Count the lines below that hold "polymer". Give the number without comment.

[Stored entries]
□ □ □ □ □

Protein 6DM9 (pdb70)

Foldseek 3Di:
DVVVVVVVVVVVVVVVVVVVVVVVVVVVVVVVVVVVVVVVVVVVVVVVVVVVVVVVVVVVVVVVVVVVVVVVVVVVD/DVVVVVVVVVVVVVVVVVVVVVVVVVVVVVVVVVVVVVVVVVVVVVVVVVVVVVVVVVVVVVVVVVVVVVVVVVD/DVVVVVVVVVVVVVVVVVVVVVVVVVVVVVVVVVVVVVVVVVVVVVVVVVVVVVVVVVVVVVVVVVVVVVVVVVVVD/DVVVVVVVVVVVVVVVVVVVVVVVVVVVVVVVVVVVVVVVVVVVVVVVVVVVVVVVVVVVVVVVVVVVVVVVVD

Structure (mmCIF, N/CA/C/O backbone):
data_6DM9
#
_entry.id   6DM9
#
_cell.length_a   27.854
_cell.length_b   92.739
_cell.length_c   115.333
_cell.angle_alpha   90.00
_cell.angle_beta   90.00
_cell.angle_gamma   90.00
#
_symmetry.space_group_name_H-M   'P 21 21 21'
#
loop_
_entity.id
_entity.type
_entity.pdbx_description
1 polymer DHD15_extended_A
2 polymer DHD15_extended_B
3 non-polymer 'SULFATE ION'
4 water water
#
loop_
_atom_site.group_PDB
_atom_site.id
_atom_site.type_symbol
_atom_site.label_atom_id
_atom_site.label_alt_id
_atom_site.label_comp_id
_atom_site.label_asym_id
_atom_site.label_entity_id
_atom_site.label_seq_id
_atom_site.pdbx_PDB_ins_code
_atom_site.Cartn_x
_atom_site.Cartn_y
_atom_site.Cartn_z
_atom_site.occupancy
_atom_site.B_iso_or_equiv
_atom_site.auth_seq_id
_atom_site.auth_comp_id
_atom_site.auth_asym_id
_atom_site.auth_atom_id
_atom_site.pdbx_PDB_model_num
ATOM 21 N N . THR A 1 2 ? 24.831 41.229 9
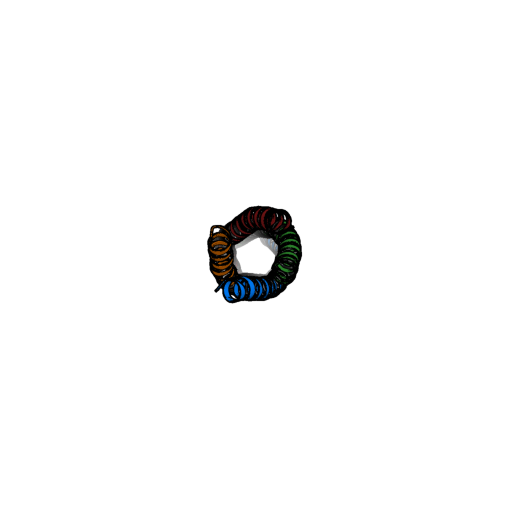.760 1.00 62.73 1 THR A N 1
ATOM 22 C CA . THR A 1 2 ? 24.281 40.336 8.746 1.00 58.40 1 THR A CA 1
ATOM 23 C C . THR A 1 2 ? 23.197 39.461 9.371 1.00 52.79 1 THR A C 1
ATOM 24 O O . THR A 1 2 ? 23.173 39.264 10.587 1.00 51.03 1 THR A O 1
ATOM 35 N N . ARG A 1 3 ? 22.294 38.946 8.534 1.00 54.54 2 ARG A N 1
ATOM 36 C CA . ARG A 1 3 ? 21.204 38.118 9.038 1.00 53.25 2 ARG A CA 1
ATOM 37 C C . ARG A 1 3 ? 21.740 36.920 9.811 1.00 50.78 2 ARG A C 1
ATOM 38 O O . ARG A 1 3 ? 21.280 36.627 10.922 1.00 51.20 2 ARG A O 1
ATOM 59 N N . GLU A 1 4 ? 22.713 36.209 9.235 1.00 50.56 3 GLU A N 1
ATOM 60 C CA . GLU A 1 4 ? 23.298 35.066 9.927 1.00 50.95 3 GLU A CA 1
ATOM 61 C C . GLU A 1 4 ? 23.928 35.483 11.247 1.00 50.50 3 GLU A C 1
ATOM 62 O O . GLU A 1 4 ? 23.920 34.711 12.213 1.00 52.78 3 GLU A O 1
ATOM 66 N N . GLU A 1 5 ? 24.476 36.698 11.312 1.00 47.36 4 GLU A N 1
ATOM 67 C CA . GLU A 1 5 ? 25.051 37.180 12.562 1.00 53.15 4 GLU A CA 1
ATOM 68 C C . GLU A 1 5 ? 23.967 37.443 13.599 1.00 48.33 4 GLU A C 1
ATOM 69 O O . GLU A 1 5 ? 24.139 37.117 14.779 1.00 45.87 4 GLU A O 1
ATOM 81 N N . LEU A 1 6 ? 22.840 38.023 13.179 1.00 44.92 5 LEU A N 1
ATOM 82 C CA . LEU A 1 6 ? 21.764 38.310 14.120 1.00 44.32 5 LEU A CA 1
ATOM 83 C C . LEU A 1 6 ? 21.181 37.027 14.699 1.00 42.62 5 LEU A C 1
ATOM 84 O O . LEU A 1 6 ? 20.901 36.951 15.901 1.00 43.59 5 LEU A O 1
ATOM 100 N N . LEU A 1 7 ? 20.985 36.008 13.860 1.00 40.77 6 LEU A N 1
ATOM 101 C CA . LEU A 1 7 ? 20.459 34.743 14.361 1.00 39.43 6 LEU A CA 1
ATOM 102 C C . LEU A 1 7 ? 21.447 34.079 15.314 1.00 39.66 6 LEU A C 1
ATOM 103 O O . LEU A 1 7 ? 21.047 33.529 16.347 1.00 41.52 6 LEU A O 1
ATOM 119 N N . ARG A 1 8 ? 22.741 34.127 14.991 1.00 39.61 7 ARG A N 1
ATOM 120 C CA . ARG A 1 8 ? 23.747 33.606 15.910 1.00 42.75 7 ARG A CA 1
ATOM 121 C C . ARG A 1 8 ? 23.728 34.374 17.224 1.00 37.27 7 ARG A C 1
ATOM 122 O O . ARG A 1 8 ? 23.879 33.782 18.297 1.00 35.97 7 ARG A O 1
ATOM 143 N N . GLU A 1 9 ? 23.533 35.695 17.164 1.00 34.48 8 GLU A N 1
ATOM 144 C CA . GLU A 1 9 ? 23.405 36.461 18.397 1.00 37.53 8 GLU A CA 1
ATOM 145 C C . GLU A 1 9 ? 22.162 36.037 19.169 1.00 38.88 8 GLU A C 1
ATOM 146 O O . GLU A 1 9 ? 22.197 35.923 20.400 1.00 37.53 8 GLU A O 1
ATOM 158 N N . ASN A 1 10 ? 21.052 35.799 18.465 1.00 45.01 9 ASN A N 1
ATOM 159 C CA . ASN A 1 10 ? 19.869 35.255 19.121 1.00 44.58 9 ASN A CA 1
ATOM 160 C C . ASN A 1 10 ? 20.217 33.991 19.893 1.00 44.62 9 ASN A C 1
ATOM 161 O O . ASN A 1 10 ? 19.781 33.807 21.036 1.00 46.19 9 ASN A O 1
ATOM 172 N N . ILE A 1 11 ? 21.015 33.112 19.286 1.00 39.18 10 ILE A N 1
ATOM 173 C CA . ILE A 1 11 ? 21.412 31.875 19.950 1.00 37.52 10 ILE A CA 1
ATOM 174 C C . ILE A 1 11 ? 22.263 32.182 21.175 1.00 39.70 10 ILE A C 1
ATOM 175 O O . ILE A 1 11 ? 22.006 31.677 22.274 1.00 34.36 10 ILE A O 1
ATOM 191 N N . GLU A 1 12 ? 23.296 33.011 21.002 1.00 47.39 11 GLU A N 1
ATOM 192 C CA . GLU A 1 12 ? 24.142 33.384 22.130 1.00 48.17 11 GLU A CA 1
ATOM 193 C C . GLU A 1 12 ? 23.316 33.976 23.265 1.00 46.09 11 GLU A C 1
ATOM 194 O O . GLU A 1 12 ? 23.545 33.665 24.440 1.00 49.07 11 GLU A O 1
ATOM 206 N N . LEU A 1 13 ? 22.350 34.835 22.932 1.00 38.10 12 LEU A N 1
ATOM 207 C CA . LEU A 1 13 ? 21.507 35.435 23.960 1.00 36.77 12 LEU A CA 1
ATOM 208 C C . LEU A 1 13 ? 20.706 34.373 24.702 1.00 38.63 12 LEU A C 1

□ □ □ □ □

WRITTEN REPLY:
3